In today's more civilised world, actual combat has become a ritualised spectacle where real combatants are the few - the prime athletic specimens of our race. Lesser men watch this sport for a perfectly respectable reason: to sublimate their urge to beat the hell out of male neighbours or other perceived threats to their cave and clan.
I use this explanation frequently as I head for the couch armed with today's civilised combat tools - the TV remote and a beer.
"Just sublimating my urge to do battle," I inform the nurturing species in our household as I settle down to an afternoon of sport.
"Hrrumpff!" comes the reply, the universally recognised female response indicating pleasure because you are doing your bit to maintain a civilised society.
Television is the next best thing to being there when it comes to watching sport.
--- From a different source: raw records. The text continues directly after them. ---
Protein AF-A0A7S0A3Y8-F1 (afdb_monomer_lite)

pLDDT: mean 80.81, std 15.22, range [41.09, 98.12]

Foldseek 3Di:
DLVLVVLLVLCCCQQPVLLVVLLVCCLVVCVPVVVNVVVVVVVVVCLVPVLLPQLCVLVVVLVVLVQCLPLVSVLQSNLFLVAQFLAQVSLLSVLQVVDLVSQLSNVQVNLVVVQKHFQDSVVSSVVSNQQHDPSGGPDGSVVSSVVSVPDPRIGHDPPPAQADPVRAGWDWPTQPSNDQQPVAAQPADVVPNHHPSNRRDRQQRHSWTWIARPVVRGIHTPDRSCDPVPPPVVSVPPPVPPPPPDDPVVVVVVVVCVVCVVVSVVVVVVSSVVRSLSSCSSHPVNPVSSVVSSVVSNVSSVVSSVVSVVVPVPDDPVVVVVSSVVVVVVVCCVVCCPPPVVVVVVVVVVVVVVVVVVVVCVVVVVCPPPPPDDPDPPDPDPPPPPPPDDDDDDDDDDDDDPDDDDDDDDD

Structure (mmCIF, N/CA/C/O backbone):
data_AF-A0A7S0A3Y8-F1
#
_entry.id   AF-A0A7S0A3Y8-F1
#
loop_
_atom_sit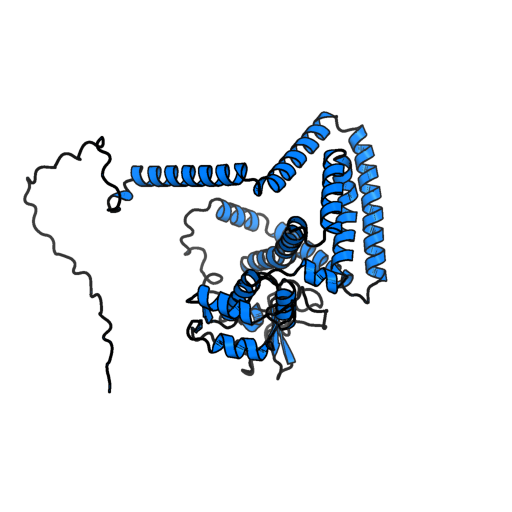e.group_PDB
_atom_site.id
_atom_site.type_symbol
_atom_site.label_atom_id
_atom_site.label_alt_id
_atom_site.label_comp_id
_atom_site.label_asym_id
_atom_site.label_entity_id
_atom_site.label_seq_id
_atom_site.pdbx_PDB_ins_code
_atom_site.Cartn_x
_atom_site.Cartn_y
_atom_site.Cartn_z
_atom_site.occupancy
_atom_site.B_iso_or_equiv
_atom_site.auth_seq_id
_atom_site.auth_comp_id
_atom_site.auth_asym_id
_atom_site.auth_atom_id
_atom_site.pdbx_PDB_model_num
ATOM 1 N N . PHE A 1 1 ? -15.590 -16.090 -10.989 1.00 58.88 1 PHE A N 1
ATOM 2 C CA . PHE A 1 1 ? -15.394 -14.821 -11.718 1.00 58.88 1 PHE A CA 1
ATOM 3 C C . PHE A 1 1 ? -15.429 -13.534 -10.873 1.00 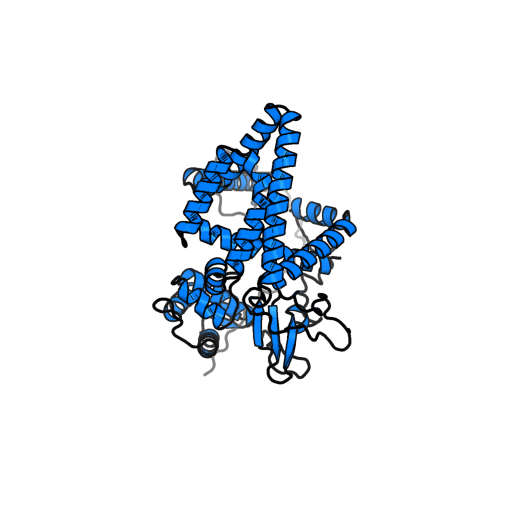58.88 1 PHE A C 1
ATOM 5 O O . PHE A 1 1 ? -14.377 -12.964 -10.626 1.00 58.88 1 PHE A O 1
ATOM 12 N N . TYR A 1 2 ? -16.585 -12.988 -10.438 1.00 64.12 2 TYR A N 1
ATOM 13 C CA . TYR A 1 2 ? -16.594 -11.677 -9.736 1.00 64.12 2 TYR A CA 1
ATOM 14 C C . TYR A 1 2 ? -15.811 -11.693 -8.420 1.00 64.12 2 TYR A C 1
ATOM 16 O O . TYR A 1 2 ? -15.168 -10.700 -8.068 1.00 64.12 2 TYR A O 1
ATOM 24 N N . GLU A 1 3 ? -15.870 -12.814 -7.703 1.00 66.25 3 GLU A N 1
ATOM 25 C CA . GLU A 1 3 ? -15.057 -13.030 -6.513 1.00 66.25 3 GLU A CA 1
ATOM 26 C C . GLU A 1 3 ? -13.569 -12.997 -6.879 1.00 66.25 3 GLU A C 1
ATOM 28 O O . GLU A 1 3 ? -12.853 -12.186 -6.296 1.00 66.25 3 GLU A O 1
ATOM 33 N N . ASP A 1 4 ? -13.141 -13.717 -7.919 1.00 67.00 4 ASP A N 1
ATOM 34 C CA . ASP A 1 4 ? -11.750 -13.752 -8.402 1.00 67.00 4 ASP A CA 1
ATOM 35 C C . ASP A 1 4 ? -11.247 -12.386 -8.865 1.00 67.00 4 ASP A C 1
ATOM 37 O O . ASP A 1 4 ? -10.203 -11.927 -8.411 1.00 67.00 4 ASP A O 1
ATOM 41 N N . ALA A 1 5 ? -12.025 -11.652 -9.663 1.00 68.38 5 ALA A N 1
ATOM 42 C CA . ALA A 1 5 ? -11.670 -10.301 -10.090 1.00 68.38 5 ALA A CA 1
ATOM 43 C C . ALA A 1 5 ? -11.571 -9.332 -8.896 1.00 68.38 5 ALA A C 1
ATOM 45 O O . ALA A 1 5 ? -10.719 -8.439 -8.859 1.00 68.38 5 ALA A O 1
ATOM 46 N N . SER A 1 6 ? -12.435 -9.493 -7.888 1.00 69.44 6 SER A N 1
ATOM 47 C CA . SER A 1 6 ? -12.376 -8.688 -6.666 1.00 69.44 6 SER A CA 1
ATOM 48 C C . SER A 1 6 ? -11.183 -9.054 -5.781 1.00 69.44 6 SER A C 1
ATOM 50 O O . SER A 1 6 ? -10.576 -8.155 -5.191 1.00 69.44 6 SER A O 1
ATOM 52 N N . GLN A 1 7 ? -10.821 -10.339 -5.731 1.00 69.56 7 GLN A N 1
ATOM 53 C CA . GLN A 1 7 ? -9.646 -10.852 -5.039 1.00 69.56 7 GLN A CA 1
ATOM 54 C C . GLN A 1 7 ? -8.373 -10.376 -5.731 1.00 69.56 7 GLN A C 1
ATOM 56 O O . GLN A 1 7 ? -7.539 -9.775 -5.063 1.00 69.56 7 GLN A O 1
ATOM 61 N N . LEU A 1 8 ? -8.264 -10.514 -7.055 1.00 73.94 8 LEU A N 1
ATOM 62 C CA . LEU A 1 8 ? -7.146 -10.009 -7.849 1.00 73.94 8 LEU A CA 1
ATOM 63 C C . LEU A 1 8 ? -7.009 -8.498 -7.678 1.00 73.94 8 LEU A C 1
ATOM 65 O O . LEU A 1 8 ? -5.931 -8.001 -7.373 1.00 73.94 8 LEU A O 1
ATOM 69 N N . LYS A 1 9 ? -8.110 -7.745 -7.772 1.00 78.38 9 LYS A N 1
ATOM 70 C CA . LYS A 1 9 ? -8.096 -6.303 -7.504 1.00 78.38 9 LYS A CA 1
ATOM 71 C C . LYS A 1 9 ? -7.597 -5.999 -6.093 1.00 78.38 9 LYS A C 1
ATOM 73 O O . LYS A 1 9 ? -6.804 -5.075 -5.917 1.00 78.38 9 LYS A O 1
ATOM 78 N N . ALA A 1 10 ? -8.082 -6.717 -5.082 1.00 71.00 10 ALA A N 1
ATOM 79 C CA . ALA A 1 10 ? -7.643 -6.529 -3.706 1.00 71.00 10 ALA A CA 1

In many cases, it's better - especially if it's raining, or your seat in the stadium is so far back the combatants are reduced to ants on a pool table.
With TV you can get up close and personal, which usually compensates for missing the atmosphere of the real thing - although it is hard to replace the roar of the crowd when the All Blacks score at Eden Park.
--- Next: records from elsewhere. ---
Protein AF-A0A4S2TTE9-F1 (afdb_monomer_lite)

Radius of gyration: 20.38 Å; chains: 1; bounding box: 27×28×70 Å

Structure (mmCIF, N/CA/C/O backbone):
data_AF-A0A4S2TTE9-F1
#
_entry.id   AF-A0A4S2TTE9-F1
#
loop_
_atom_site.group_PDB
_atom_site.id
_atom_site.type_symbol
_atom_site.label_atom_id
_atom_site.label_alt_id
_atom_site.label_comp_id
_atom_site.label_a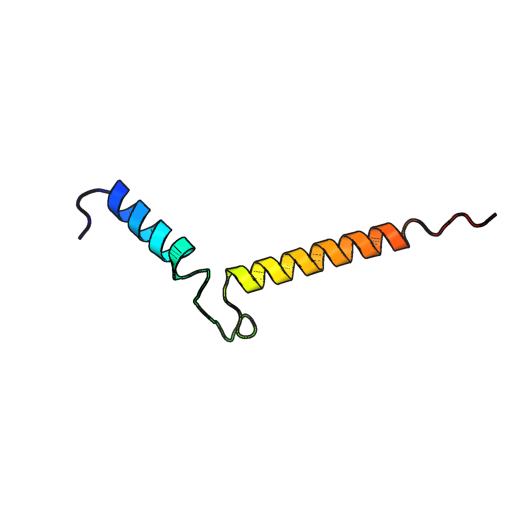sym_id
_atom_site.label_entity_id
_atom_site.label_seq_id
_atom_site.pdbx_PDB_ins_code
_atom_site.Cartn_x
_atom_site.Cartn_y
_atom_site.Cartn_z
_atom_site.occupancy
_atom_site.B_iso_or_equiv
_atom_site.auth_seq_id
_atom_site.auth_comp_id
_atom_site.auth_asym_id
_atom_site.auth_atom_id
_atom_site.pdbx_PDB_model_num
ATOM 1 N N . VAL A 1 1 ? 6.754 -4.997 -21.512 1.00 87.88 1 VAL A N 1
ATOM 2 C CA . VAL A 1 1 ? 8.037 -5.363 -20.863 1.00 87.88 1 VAL A CA 1
ATOM 3 C C . VAL A 1 1 ? 8.824 -4.077 -20.677 1.00 87.88 1 VAL A C 1
ATOM 5 O O . VAL A 1 1 ? 8.751 -3.248 -21.574 1.00 87.88 1 VAL A O 1
ATOM 8 N N . PHE A 1 2 ? 9.482 -3.875 -19.533 1.00 97.44 2 PHE A N 1
ATOM 9 C CA . PHE A 1 2 ? 10.290 -2.674 -19.271 1.00 97.44 2 PHE A CA 1
ATOM 10 C C . PHE A 1 2 ? 11.635 -2.755 -19.998 1.00 97.44 2 PHE A C 1
ATOM 12 O O . PHE A 1 2 ? 12.222 -3.837 -20.061 1.00 97.44 2 PHE A O 1
ATOM 19 N N . ALA A 1 3 ? 12.116 -1.633 -20.535 1.00 97.56 3 ALA A N 1
ATOM 20 C CA . ALA A 1 3 ? 13.386 -1.574 -21.254 1.00 97.56 3 ALA A CA 1
ATOM 21 C C . ALA A 1 3 ? 14.578 -1.539 -20.290 1.00 97.56 3 ALA A C 1
ATOM 23 O O . ALA A 1 3 ? 15.660 -2.027 -20.613 1.00 97.56 3 ALA A O 1
ATOM 24 N N . THR A 1 4 ? 14.377 -0.998 -19.084 1.00 98.62 4 THR A N 1
ATOM 25 C CA . THR A 1 4 ? 15.423 -0.900 -18.062 1.00 98.62 4 THR A CA 1
ATOM 26 C C . THR A 1 4 ? 14.933 -1.322 -16.679 1.00 98.62 4 THR A C 1
ATOM 28 O O . THR A 1 4 ? 13.740 -1.303 -16.367 1.00 98.62 4 THR A O 1
ATOM 31 N N . ARG A 1 5 ? 15.879 -1.664 -15.792 1.00 98.50 5 ARG A N 1
ATOM 32 C CA . ARG A 1 5 ? 15.573 -1.931 -14.377 1.00 98.50 5 ARG A CA 1
ATOM 33 C C . ARG A 1 5 ? 15.017 -0.693 -13.667 1.00 98.50 5 ARG A C 1
ATOM 35 O O . ARG A 1 5 ? 14.209 -0.830 -12.757 1.00 98.50 5 ARG A O 1
ATOM 42 N N . ALA A 1 6 ? 15.452 0.501 -14.072 1.00 98.56 6 ALA A N 1
ATOM 43 C CA . ALA A 1 6 ? 14.975 1.755 -13.497 1.00 98.56 6 ALA A CA 1
ATOM 44 C C . ALA A 1 6 ? 13.480 1.967 -13.781 1.00 98.56 6 ALA A C 1
ATOM 46 O O . ALA A 1 6 ? 12.730 2.267 -12.859 1.00 98.56 6 ALA A O 1
ATOM 47 N N . GLU A 1 7 ? 13.038 1.719 -15.016 1.00 98.56 7 GLU A N 1
ATOM 48 C CA . GLU A 1 7 ? 11.616 1.774 -15.386 1.00 98.56 7 GLU A CA 1
ATOM 49 C C . GLU A 1 7 ? 10.776 0.765 -14.601 1.00 98.56 7 GLU A C 1
ATOM 51 O O . GLU A 1 7 ? 9.716 1.112 -14.086 1.00 98.56 7 GLU A O 1
ATOM 56 N N . ALA A 1 8 ? 11.264 -0.472 -14.461 1.00 98.56 8 ALA A N 1
ATOM 57 C CA . ALA A 1 8 ? 10.567 -1.496 -13.689 1.00 98.56 8 ALA A CA 1
ATOM 58 C C . ALA A 1 8 ? 10.414 -1.100 -12.211 1.00 98.56 8 ALA A C 1
ATOM 60 O O . ALA A 1 8 ? 9.351 -1.290 -11.624 1.00 98.56 8 ALA A O 1
ATOM 61 N N . ASN A 1 9 ? 11.463 -0.523 -11.618 1.00 98.50 9 ASN A N 1
ATOM 62 C CA . ASN A 1 9 ? 11.433 -0.051 -10.236 1.00 98.50 9 ASN A CA 1
ATOM 63 C C . ASN A 1 9 ? 10.465 1.122 -10.052 1.00 98.50 9 ASN A C 1
ATOM 65 O O . ASN A 1 9 ? 9.730 1.143 -9.069 1.00 98.50 9 ASN A O 1
ATOM 69 N N . LEU A 1 10 ? 10.447 2.071 -10.994 1.00 98.38 10 LEU A N 1
ATOM 70 C CA . LEU A 1 10 ? 9.524 3.201 -10.948 1.00 98.38 10 LEU A CA 1
ATOM 71 C C . LEU A 1 10 ? 8.072 2.722 -11.035 1.00 98.38 10 LEU A C 1
ATOM 73 O O . LEU A 1 10 ? 7.267 3.073 -10.180 1.00 98.38 10 LEU A O 1
ATOM 77 N N . ALA A 1 11 ? 7.761 1.851 -11.996 1.00 98.44 11 ALA A N 1
ATOM 78 C CA . ALA A 1 11 ? 6.419 1.296 -12.141 1.00 98.44 11 ALA A CA 1
ATOM 79 C C . ALA A 1 11 ? 5.980 0.500 -10.900 1.00 98.44 11 ALA A C 1
ATOM 81 O O . ALA A 1 11 ? 4.815 0.552 -10.506 1.00 98.44 11 ALA A O 1
ATOM 82 N N . LEU A 1 12 ? 6.905 -0.226 -10.262 1.00 98.38 12 LEU A N 1
ATOM 83 C CA . LEU A 1 12 ? 6.623 -0.939 -9.018 1.00 98.38 12 LEU A CA 1
ATOM 84 C C . LEU A 1 12 ? 6.318 0.028 -7.869 1.00 98.38 12 LEU A C 1
ATOM 86 O O . LEU A 1 12 ? 5.350 -0.195 -7.147 1.00 98.38 12 LEU A O 1
ATOM 90 N N . PHE A 1 13 ? 7.110 1.091 -7.716 1.00 98.25 13 PHE A N 1
ATOM 91 C CA . PHE A 1 13 ? 6.887 2.124 -6.704 1.00 98.25 13 PHE A CA 1
ATOM 92 C C . PHE A 1 13 ? 5.536 2.822 -6.905 1.00 98.25 13 PHE A C 1
ATOM 94 O O . PHE A 1 13 ? 4.718 2.870 -5.990 1.00 98.25 13 PHE A O 1
ATOM 101 N N . GLU A 1 14 ? 5.253 3.285 -8.125 1.00 98.50 14 GLU A N 1
ATOM 102 C CA . GLU A 1 14 ? 3.977 3.922 -8.469 1.00 98.50 14 GLU A CA 1
ATOM 103 C C . GLU A 1 14 ? 2.789 2.996 -8.204 1.00 98.50 14 GLU A C 1
ATOM 105 O O . GLU A 1 14 ? 1.756 3.424 -7.684 1.00 98.50 14 GLU A O 1
ATOM 110 N N . TYR A 1 15 ? 2.932 1.708 -8.520 1.00 98.44 15 TYR A N 1
ATOM 111 C CA . TYR A 1 15 ? 1.881 0.743 -8.254 1.00 98.44 15 TYR A CA 1
ATOM 112 C C . TYR A 1 15 ? 1.704 0.474 -6.758 1.00 98.44 15 TYR A C 1
ATOM 114 O O . TYR A 1 15 ? 0.571 0.483 -6.284 1.00 98.44 15 TYR A O 1
ATOM 122 N N . ILE A 1 16 ? 2.779 0.223 -6.008 1.00 98.44 16 ILE A N 1
ATOM 123 C CA . ILE A 1 16 ? 2.694 -0.123 -4.584 1.00 98.44 16 ILE A CA 1
ATOM 124 C C . ILE A 1 16 ? 2.228 1.086 -3.771 1.00 98.44 16 ILE A C 1
ATOM 126 O O . ILE A 1 16 ? 1.185 1.010 -3.124 1.00 98.44 16 ILE A O 1
ATOM 130 N N . ASP A 1 17 ? 2.947 2.201 -3.844 1.00 97.19 17 ASP A N 1
ATOM 131 C CA . ASP A 1 17 ? 2.719 3.355 -2.971 1.00 97.19 17 ASP A CA 1
ATOM 132 C C . ASP A 1 17 ? 1.696 4.326 -3.556 1.00 97.19 17 ASP A C 1
ATOM 134 O O . ASP A 1 17 ? 0.858 4.870 -2.837 1.00 97.19 17 ASP A O 1
ATOM 138 N N . GLY A 1 18 ? 1.700 4.504 -4.877 1.00 96.88 18 GLY A N 1
ATOM 139 C CA . GLY A 1 18 ? 0.766 5.402 -5.551 1.00 96.88 18 GLY A CA 1
ATOM 140 C C . GLY A 1 18 ? -0.645 4.828 -5.688 1.00 96.88 18 GLY A C 1
ATOM 141 O O . GLY A 1 18 ? -1.617 5.589 -5.639 1.00 96.88 18 GLY A O 1
ATOM 142 N N . PHE A 1 19 ? -0.792 3.506 -5.842 1.00 97.88 19 PHE A N 1
ATOM 143 C CA . PHE A 1 19 ? -2.085 2.866 -6.110 1.00 97.88 19 PHE A CA 1
ATOM 144 C C . PHE A 1 19 ? -2.518 1.850 -5.047 1.00 97.88 19 PHE A C 1
ATOM 146 O O . PHE A 1 19 ? -3.605 1.994 -4.489 1.00 97.88 19 PHE A O 1
ATOM 153 N N . TYR A 1 20 ? -1.708 0.830 -4.769 1.00 98.50 20 TYR A N 1
ATOM 154 C CA . TYR A 1 20 ? -2.105 -0.355 -4.012 1.00 98.50 20 TYR A CA 1
ATOM 155 C C . TYR A 1 20 ? -2.288 -0.068 -2.519 1.00 98.50 20 TYR A C 1
ATOM 157 O O . TYR A 1 20 ? -3.386 -0.253 -1.994 1.00 98.50 20 TYR A O 1
ATOM 165 N N . ASN A 1 21 ? -1.242 0.407 -1.844 1.00 98.31 21 ASN A N 1
ATOM 166 C CA . ASN A 1 21 ? -1.230 0.694 -0.410 1.00 98.31 21 ASN A CA 1
ATOM 167 C C . ASN A 1 21 ? -2.338 1.662 0.039 1.00 98.31 21 ASN A C 1
ATOM 169 O O . ASN A 1 21 ? -2.973 1.358 1.048 1.00 98.31 21 ASN A O 1
ATOM 173 N N . PRO A 1 22 ? -2.650 2.756 -0.689 1.00 97.94 22 PRO A N 1
ATOM 174 C CA . PRO A 1 22 ? -3.720 3.669 -0.285 1.00 97.94 22 PRO A CA 1
ATOM 175 C C . PRO A 1 22 ? -5.141 3.219 -0.653 1.00 97.94 22 PRO A C 1
ATOM 177 O O . PRO A 1 22 ? -6.099 3.790 -0.147 1.00 97.94 22 PRO A O 1
ATOM 180 N N . ARG A 1 23 ? -5.327 2.243 -1.558 1.00 97.75 23 ARG A N 1
ATOM 181 C CA . ARG A 1 23 ? -6.673 1.902 -2.082 1.00 97.75 23 ARG A CA 1
ATOM 182 C C . ARG A 1 23 ? -7.119 0.475 -1.811 1.00 97.75 23 ARG A C 1
ATOM 184 O O . ARG A 1 23 ? -8.316 0.188 -1.852 1.00 97.75 23 ARG A O 1
ATOM 191 N N . ARG A 1 24 ? -6.197 -0.465 -1.596 1.00 98.00 24 ARG A N 1
ATOM 192 C CA . ARG A 1 24 ? -6.542 -1.887 -1.518 1.00 98.00 24 ARG A CA 1
ATOM 193 C C . ARG A 1 24 ? -7.178 -2.226 -0.176 1.00 98.00 24 ARG A C 1
ATOM 195 O O . ARG A 1 24 ? -6.488 -2.617 0.756 1.00 98.00 24 ARG A O 1
ATOM 202 N N . ILE A 1 25 ? -8.503 -2.206 -0.126 1.00 98.19 25 ILE A N 1
ATOM 203 C CA . ILE A 1 25 ? -9.261 -2.645 1.047 1.00 98.19 25 ILE A CA 1
ATOM 204 C C . ILE A 1 25 ? -9.122 -4.156 1.266 1.00 98.19 25 ILE A C 1
ATOM 206 O O . ILE A 1 25 ? -9.289 -4.961 0.342 1.00 98.19 25 ILE A O 1
ATOM 210 N N . GLN A 1 26 ? -8.819 -4.557 2.504 1.00 98.12 26 GLN A N 1
ATOM 211 C CA . GLN A 1 26 ? -8.649 -5.961 2.878 1.00 98.12 26 GLN A CA 1
ATOM 212 C C . GLN A 1 26 ? -9.483 -6.318 4.112 1.00 98.12 26 GLN A C 1
ATOM 214 O O . GLN A 1 26 ? -9.331 -5.730 5.180 1.00 98.12 26 GLN A O 1
ATOM 219 N N . LYS A 1 27 ? -10.309 -7.370 4.008 1.00 98.25 27 LYS A N 1
ATOM 220 C CA . LYS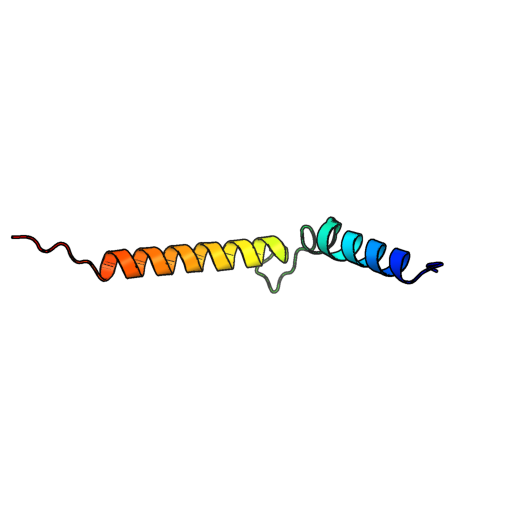 A 1 27 ? -11.126 -7.872 5.130 1.00 98.25 27 LYS A CA 1
ATOM 221 C C . LYS A 1 27 ? -10.283 -8.221 6.363 1.00 98.25 27 LYS A C 1
ATOM 223 O O . LYS A 1 27 ? -10.682 -7.912 7.479 1.00 98.25 27 LYS A O 1
ATOM 228 N N . ARG A 1 28 ? -9.100 -8.817 6.168 1.00 97.88 28 ARG A N 1
ATOM 229 C CA . ARG A 1 28 ? -8.182 -9.176 7.268 1.00 97.88 28 ARG A CA 1
ATOM 230 C C . ARG A 1 28 ? -7.644 -7.968 8.046 1.00 97.88 28 ARG A C 1
ATOM 232 O O . ARG A 1 28 ? -7.234 -8.138 9.182 1.00 97.88 28 ARG A O 1
ATOM 239 N N . LEU A 1 29 ? -7.655 -6.779 7.439 1.00 97.62 29 LEU A N 1
ATOM 240 C CA . LEU A 1 29 ? -7.259 -5.518 8.074 1.00 97.62 29 LEU A CA 1
ATOM 241 C C . LEU A 1 29 ? -8.468 -4.766 8.654 1.00 97.62 29 LEU A C 1
ATOM 243 O O . LEU A 1 29 ? -8.380 -3.581 8.947 1.00 97.62 29 LEU A O 1
ATOM 247 N N . GLY A 1 30 ? -9.620 -5.432 8.791 1.00 97.62 30 GLY A N 1
ATOM 248 C CA . GLY A 1 30 ? -10.848 -4.793 9.259 1.00 97.62 30 GLY A CA 1
ATOM 249 C C . GLY A 1 30 ? -11.467 -3.860 8.223 1.00 97.62 30 GLY A C 1
ATOM 250 O O . GLY A 1 30 ? -12.038 -2.844 8.597 1.00 97.62 30 GLY A O 1
ATOM 251 N N . TYR A 1 31 ? -11.361 -4.212 6.936 1.00 98.12 31 TYR A N 1
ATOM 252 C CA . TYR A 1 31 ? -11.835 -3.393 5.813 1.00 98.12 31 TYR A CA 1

It was this sort of experience - up close, personal and like being there - that I was looking for when I checked out the net as another possible medium to help me sublimate my need for mayhem.
Sadly, the net is still far behind TV for most sports. Take cricket for example. It is great to be able to check out live matches at The Pavilion or the king of cricket sites, Cricinfo, which is also linked to NZ Cricket. There you'll find enough statistics and analysis to make a cricket aficionado weep with joy - wagon wheels, worms, player rankings and other match graphs.
For live games you'll find a scoreboard and some dedicated soul typing in ball-by-ball live commentary. And in some cases live audio.
But while it's brilliant to be able to watch live games anywhere in the world this way, it just doesn't match TV, and it's nowhere near bringing you the live atmosphere of, say, a raucous terraces crowd.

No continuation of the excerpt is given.